Bash shell in Windows 10

I recently became aware of a new capability in Windows 10. It does give me a reason to use that operating system again (at least from time to time). With the Windows 10 Anniversary update, one can now run the Bash shell directly on Windows. Looks like this only applies to Windows 10, but it is a definite enhancement. After you install all the necessary steps, you will see the following added to your start menu applications [Bash on Ubuntu on Windows].


Bash shell on Ubuntu on Windows

This means we are closer to not having to do all sorts of contortions (such as using PuTTY and Cygwin). Let’s see what we need to do to configure Windows 10 for this capability.

First, make certain you have the Windows 10 Anniversary update installed. If not, you will need to do so. Note the screen capture below. This update is feature update version 1607. You will need to restart your computer once the update has been installed.
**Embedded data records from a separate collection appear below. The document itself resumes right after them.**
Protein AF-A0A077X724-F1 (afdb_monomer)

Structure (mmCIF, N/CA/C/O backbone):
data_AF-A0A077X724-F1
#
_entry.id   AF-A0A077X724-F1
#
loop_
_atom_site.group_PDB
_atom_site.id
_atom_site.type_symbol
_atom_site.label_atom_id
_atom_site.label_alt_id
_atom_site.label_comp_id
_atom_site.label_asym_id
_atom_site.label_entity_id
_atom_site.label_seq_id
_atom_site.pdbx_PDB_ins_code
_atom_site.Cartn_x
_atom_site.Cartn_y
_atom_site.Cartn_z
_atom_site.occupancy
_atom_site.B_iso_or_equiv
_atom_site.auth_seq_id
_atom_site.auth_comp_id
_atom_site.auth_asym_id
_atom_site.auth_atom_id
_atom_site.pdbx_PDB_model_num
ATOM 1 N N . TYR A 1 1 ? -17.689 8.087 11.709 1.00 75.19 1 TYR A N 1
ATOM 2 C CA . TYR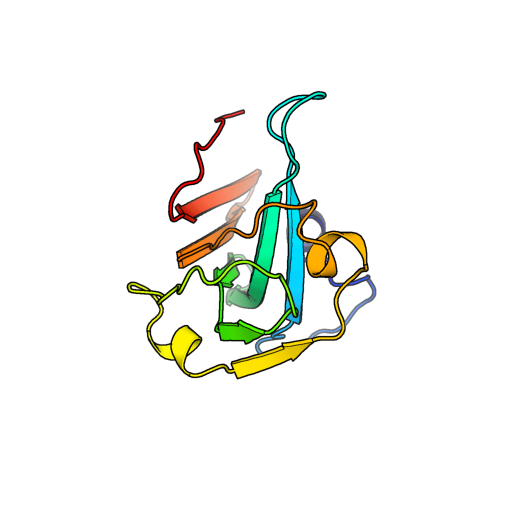 A 1 1 ? -16.710 6.985 11.725 1.00 75.19 1 TYR A CA 1
ATOM 3 C C . TYR A 1 1 ? -16.630 6.308 10.362 1.00 75.19 1 TYR A C 1
ATOM 5 O O . TYR A 1 1 ? -15.715 6.636 9.623 1.00 75.19 1 TYR A O 1
ATOM 13 N N . ASN A 1 2 ? -17.636 5.526 9.953 1.00 76.06 2 ASN A N 1
ATOM 14 C CA . ASN A 1 2 ? -17.652 4.824 8.654 1.00 76.06 2 ASN A CA 1
ATOM 15 C C . ASN A 1 2 ? -17.443 5.747 7.442 1.00 76.06 2 ASN A C 1
ATOM 17 O O . ASN A 1 2 ? -16.703 5.400 6.537 1.00 76.06 2 ASN A O 1
ATOM 21 N N . LYS A 1 3 ? -17.983 6.975 7.467 1.00 77.31 3 LYS A N 1
ATOM 22 C CA . LYS A 1 3 ? -17.734 7.983 6.417 1.00 77.31 3 LYS A CA 1
ATOM 23 C C . LYS A 1 3 ? -16.243 8.316 6.220 1.00 77.31 3 LYS A C 1
ATOM 25 O O . LYS A 1 3 ? -15.818 8.555 5.099 1.00 77.31 3 LYS A O 1
ATOM 30 N N . ILE A 1 4 ? -15.458 8.350 7.300 1.00 74.62 4 ILE A N 1
ATOM 31 C CA . ILE A 1 4 ? -14.012 8.613 7.230 1.00 74.62 4 ILE A CA 1
ATOM 32 C C . ILE A 1 4 ? -13.260 7.364 6.780 1.00 74.62 4 ILE A C 1
ATOM 34 O O . ILE A 1 4 ? -12.359 7.479 5.962 1.00 74.62 4 ILE A O 1
ATOM 38 N N . ILE A 1 5 ? -13.657 6.181 7.253 1.00 72.75 5 ILE A N 1
ATOM 39 C CA . ILE A 1 5 ? -13.085 4.916 6.775 1.00 72.75 5 ILE A CA 1
ATOM 40 C C . ILE A 1 5 ? -13.282 4.799 5.267 1.00 72.75 5 ILE A C 1
ATOM 42 O O . ILE A 1 5 ? -12.301 4.603 4.568 1.00 72.75 5 ILE A O 1
ATOM 46 N N . ASN A 1 6 ? -14.498 5.026 4.766 1.00 73.06 6 ASN A N 1
ATOM 47 C CA . 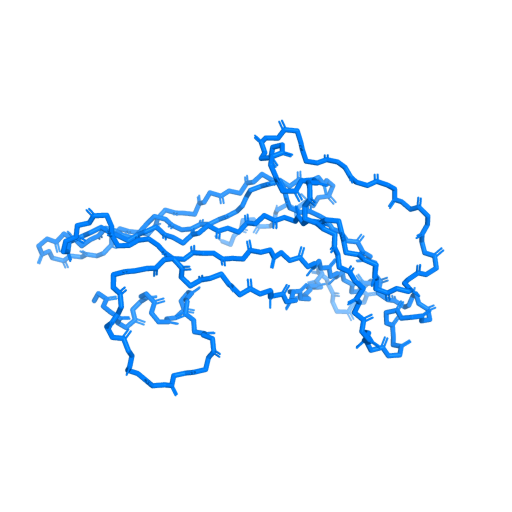ASN A 1 6 ? -14.781 4.983 3.333 1.00 73.06 6 ASN A CA 1
ATOM 48 C C . ASN A 1 6 ? -13.948 6.015 2.562 1.00 73.06 6 ASN A C 1
ATOM 50 O O . ASN A 1 6 ? -13.440 5.696 1.507 1.00 73.06 6 ASN A O 1
ATOM 54 N N . LYS A 1 7 ? -13.690 7.215 3.105 1.00 71.38 7 LYS A N 1
ATOM 55 C CA . LYS A 1 7 ? -12.792 8.188 2.451 1.00 71.38 7 LYS A CA 1
ATOM 56 C C . LYS A 1 7 ? -11.376 7.637 2.206 1.00 71.38 7 LYS A C 1
ATOM 58 O O . LYS A 1 7 ? -10.754 8.001 1.215 1.00 71.38 7 LYS A O 1
ATOM 63 N N . TYR A 1 8 ? -10.850 6.829 3.127 1.00 67.06 8 TYR A N 1
ATOM 64 C CA . TYR A 1 8 ? -9.493 6.267 3.048 1.00 67.06 8 TYR A CA 1
ATOM 65 C C . TYR A 1 8 ? -9.453 4.836 2.492 1.00 67.06 8 TYR A C 1
ATOM 67 O O . TYR A 1 8 ? -8.388 4.339 2.136 1.00 67.06 8 TYR A O 1
ATOM 75 N N . TRP A 1 9 ? -10.603 4.172 2.445 1.00 67.00 9 TRP A N 1
ATOM 76 C CA . TRP A 1 9 ? -10.804 2.805 1.994 1.00 67.00 9 TRP A CA 1
ATOM 77 C C . TRP A 1 9 ? -12.099 2.740 1.186 1.00 67.00 9 TRP A C 1
ATOM 79 O O . TRP A 1 9 ? -13.132 2.282 1.678 1.00 67.00 9 TRP A O 1
ATOM 89 N N . ASP A 1 10 ? -12.027 3.226 -0.049 1.00 62.06 10 ASP A N 1
ATOM 90 C CA . ASP A 1 10 ? 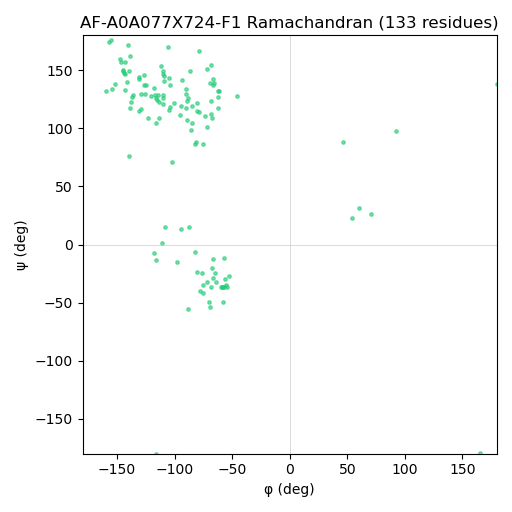-13.070 3.062 -1.058 1.00 62.06 10 ASP A CA 1
ATOM 91 C C . ASP A 1 10 ? -12.503 2.243 -2.223 1.00 62.06 10 ASP A C 1
ATOM 93 O O . ASP A 1 10 ? -11.678 2.758 -2.979 1.00 62.06 10 ASP A O 1
ATOM 97 N N . PRO A 1 11 ? -12.865 0.958 -2.356 1.00 58.00 11 PRO A N 1
ATOM 98 C CA . PRO A 1 11 ? -12.559 0.175 -3.549 1.00 58.00 11 PRO A CA 1
ATOM 99 C C . PRO A 1 11 ? -13.632 0.300 -4.653 1.00 58.00 11 PRO A C 1
ATOM 101 O O . PRO A 1 11 ? -13.614 -0.527 -5.558 1.00 58.00 11 PRO A O 1
ATOM 104 N N . ASP A 1 12 ? -14.521 1.301 -4.550 1.00 51.06 12 ASP A N 1
ATOM 105 C CA . ASP A 1 12 ? -15.835 1.541 -5.184 1.00 51.06 12 ASP A CA 1
ATOM 106 C C . ASP A 1 12 ? -17.028 1.002 -4.351 1.00 51.06 12 ASP A C 1
ATOM 108 O O . ASP A 1 12 ? -17.353 -0.186 -4.366 1.00 51.06 12 ASP A O 1
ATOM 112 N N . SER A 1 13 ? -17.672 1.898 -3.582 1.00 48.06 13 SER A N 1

Windows Anniversary update


Next, open settings, and configure your environment for “developer mode.” You will find this under “Settings > Update and Security.”


Configuring developer mode in Windows 10


It will take some time to install the necessary components (and you will once again need to restart your computer).

Once you have restarted, go into Settings again and search for “Windows Features.” Frankly, I am not a fan of all the new names and locations (apps instead of programs and so forth). Guess that is why I just find it easier to search for a given setting. I have highlighted the feature you need to select below. You want to scroll down and find Windows Subsystem for Linux (Beta). Once you click “ok,” it will take a little while to install all the features. And… guess what… you need to restart your computer again.


Add remove Windows features

You can then search for Bash among the apps. This will open the following screen (and you will need to create a username and password to use this environment). Don’t forget your password as you will need that every time you install a package or perform any sort of sudo command. When you open Bash for the first time, you see the following:


Installing Bash for the first time


Once the install has finished, you will see the application in your start menu (as shown at the beginning of this post). You can then install node, npm, and all sorts of useful items. One example is shown below. In this case, I am installing babel so I can work with ES6.


Installing Babel


All told, I think the ability to use Linux Bash on a Windows system will be very helpful from a developer perspective. I am curious as to your experiences and whether you have tried this approach.